Shares of FPA jumped about 13 per cent to $1.17 on the NZX on Wednesday, nearing the $1.20-a-share offer price as investors concluded it will be hard for a rival bidder to emerge given Haier has already sewn up about 37 per cent of the target company.

The “potential divestment of the Fisher & Paykel Finance business” is listed among possible changes in Haier’s takeover notice.

“It will come down to whether they feel finance is a core activity or whether other people would be prepared to pay a higher price than what they think it is worth,” said Craig Brown, senior investment analyst at OnePath.

In the year ended March 31, the finance business generated $37.8 million of normalised earnings before interest and tax, more than three times the $11.3 million FPA earned from appliances.

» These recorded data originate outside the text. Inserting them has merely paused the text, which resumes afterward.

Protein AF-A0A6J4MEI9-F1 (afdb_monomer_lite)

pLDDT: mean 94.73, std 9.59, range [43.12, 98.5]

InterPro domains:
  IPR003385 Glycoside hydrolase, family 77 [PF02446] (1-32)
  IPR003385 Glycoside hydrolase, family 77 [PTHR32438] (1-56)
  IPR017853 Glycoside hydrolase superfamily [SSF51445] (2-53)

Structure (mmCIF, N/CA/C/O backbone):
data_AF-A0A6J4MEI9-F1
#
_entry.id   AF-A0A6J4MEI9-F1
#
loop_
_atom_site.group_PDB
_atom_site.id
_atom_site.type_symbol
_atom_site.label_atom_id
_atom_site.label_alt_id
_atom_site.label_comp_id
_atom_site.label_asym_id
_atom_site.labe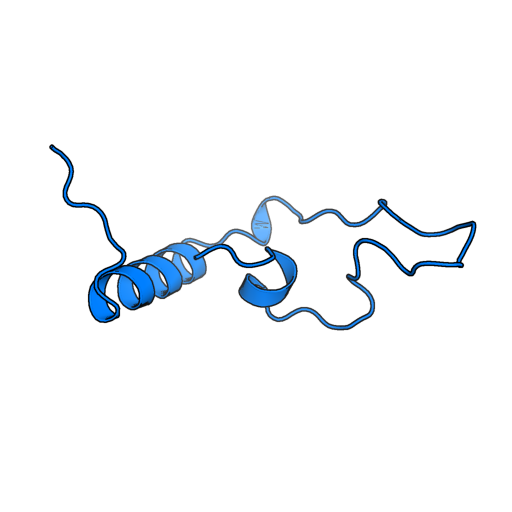l_entity_id
_atom_site.label_seq_id
_atom_site.pdbx_PDB_ins_code
_atom_site.Cartn_x
_atom_site.Cartn_y
_atom_site.Cartn_z
_atom_site.occupancy
_atom_site.B_iso_or_equiv
_atom_site.auth_seq_id
_atom_site.auth_comp_id
_atom_site.auth_asym_id
_atom_site.auth_atom_id
_atom_site.pdbx_PDB_model_num
ATOM 1 N N . ALA A 1 1 ? 0.614 8.757 10.547 1.00 91.19 1 ALA A N 1
ATOM 2 C CA . ALA A 1 1 ? 1.529 7.834 9.836 1.00 91.19 1 ALA A CA 1
ATOM 3 C C . ALA A 1 1 ? 0.862 7.422 8.533 1.00 91.19 1 A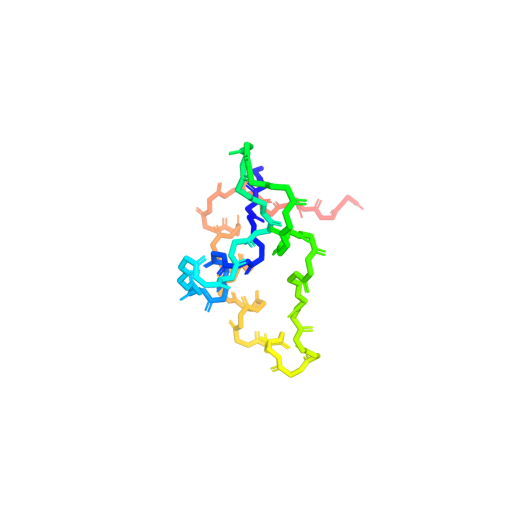LA A C 1
ATOM 5 O O . ALA A 1 1 ? -0.359 7.352 8.515 1.00 91.19 1 ALA A O 1
ATOM 6 N N . VAL A 1 2 ? 1.632 7.176 7.476 1.00 96.06 2 VAL A N 1
ATOM 7 C CA . VAL A 1 2 ? 1.121 6.747 6.163 1.00 96.06 2 VAL A CA 1
ATOM 8 C C . VAL A 1 2 ? 1.922 5.523 5.730 1.00 96.06 2 VAL A C 1
ATOM 10 O O . VAL A 1 2 ? 3.129 5.491 5.962 1.00 96.06 2 VAL A O 1
ATOM 13 N N . VAL A 1 3 ? 1.256 4.521 5.151 1.00 97.12 3 VAL A N 1
ATOM 14 C CA . VAL A 1 3 ? 1.874 3.268 4.690 1.00 97.12 3 VAL A CA 1
ATOM 15 C C . VAL A 1 3 ? 1.404 2.929 3.267 1.00 97.12 3 VAL A C 1
ATOM 17 O O . VAL A 1 3 ? 0.238 3.182 2.953 1.00 97.12 3 VAL A O 1
ATOM 20 N N . PRO A 1 4 ? 2.268 2.373 2.399 1.00 98.12 4 PRO A N 1
ATOM 21 C CA . PRO A 1 4 ? 1.871 1.842 1.096 1.00 98.12 4 PRO A CA 1
ATOM 22 C C . PRO A 1 4 ? 0.853 0.705 1.218 1.00 98.12 4 PRO A C 1
ATOM 24 O O . PRO A 1 4 ? 0.933 -0.130 2.120 1.00 98.12 4 PRO A O 1
ATOM 27 N N . LEU A 1 5 ? -0.080 0.617 0.267 1.00 98.31 5 LEU A N 1
ATOM 28 C CA . LEU A 1 5 ? -1.052 -0.479 0.241 1.00 98.31 5 LEU A CA 1
ATOM 29 C C . LEU A 1 5 ? -0.375 -1.834 -0.044 1.00 98.31 5 LEU A C 1
ATOM 31 O O . LEU A 1 5 ? -0.820 -2.852 0.479 1.00 98.31 5 LEU A O 1
ATOM 35 N N . GLN A 1 6 ? 0.729 -1.855 -0.797 1.00 98.50 6 GLN A N 1
ATOM 36 C CA . GLN A 1 6 ? 1.532 -3.064 -1.018 1.00 98.50 6 GLN A CA 1
ATOM 37 C C . GLN A 1 6 ? 2.008 -3.702 0.294 1.00 98.50 6 GLN A C 1
ATOM 39 O O . GLN A 1 6 ? 1.933 -4.920 0.439 1.00 98.50 6 GLN A O 1
ATOM 44 N N . ASP A 1 7 ? 2.424 -2.884 1.266 1.00 98.19 7 ASP A N 1
ATOM 45 C CA . ASP A 1 7 ? 2.908 -3.358 2.567 1.00 98.19 7 ASP A CA 1
ATOM 46 C C . ASP A 1 7 ? 1.757 -3.914 3.415 1.00 98.19 7 ASP A C 1
ATOM 48 O O . ASP A 1 7 ? 1.900 -4.934 4.089 1.00 98.19 7 ASP A O 1
ATOM 52 N N . VAL A 1 8 ? 0.578 -3.284 3.350 1.00 97.94 8 VAL A N 1
ATOM 53 C CA . VAL A 1 8 ? -0.641 -3.789 4.007 1.00 97.94 8 VAL A CA 1
ATOM 54 C C . VAL A 1 8 ? -0.997 -5.185 3.490 1.00 97.94 8 VAL A C 1
ATOM 56 O O . VAL A 1 8 ? -1.347 -6.059 4.293 1.00 97.94 8 VAL A O 1
ATOM 59 N N . LEU A 1 9 ? -0.872 -5.378 2.173 1.00 98.00 9 LEU A N 1
ATOM 60 C CA . LEU A 1 9 ? -1.128 -6.629 1.460 1.00 98.00 9 LEU A CA 1
ATOM 61 C C . LEU A 1 9 ? 0.023 -7.649 1.568 1.00 98.00 9 LEU A C 1
ATOM 63 O O . LEU A 1 9 ? -0.162 -8.799 1.180 1.00 98.00 9 LEU A O 1
ATOM 67 N N . GLY A 1 10 ? 1.183 -7.266 2.114 1.00 97.31 10 GLY A N 1
ATOM 68 C CA . GLY A 1 10 ? 2.342 -8.151 2.271 1.00 97.31 10 GLY A CA 1
ATOM 69 C C . GLY A 1 10 ? 2.992 -8.566 0.947 1.00 97.31 10 GLY A C 1
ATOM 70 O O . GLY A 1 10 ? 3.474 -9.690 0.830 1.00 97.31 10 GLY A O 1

FPA sees a recovery this year, with operating earnings from appliances of $35 million to $40 million, and earnings of $35 million to $38 million from the finance unit, whose products include the Farmers Finance Card and the Q card.

Chinese manufacturer Haier, FPA’s biggest shareholder with about 20 per cent, is aiming for a minimum 50 per cent acceptance and has agreement from Allan Gray Australia to sell its 17.46 per cent into the offer, giving Haier an interest in 37.46 per cent.

That “will make it difficult for anybody else to come in and gazump them,” OnePath’s Brown said.

“The key thing in the bid is that it’s only conditional on getting to 50 per cent,” said Matthew Goodson, portfolio manager at BT Funds Management. With Allan Gray’s stake locked up “$1.20 might get them there.”

The cash offer represents a 63 per cent premium over FPA’s stock price of 75 cents on Friday, before Haier disclosed its interest on Monday.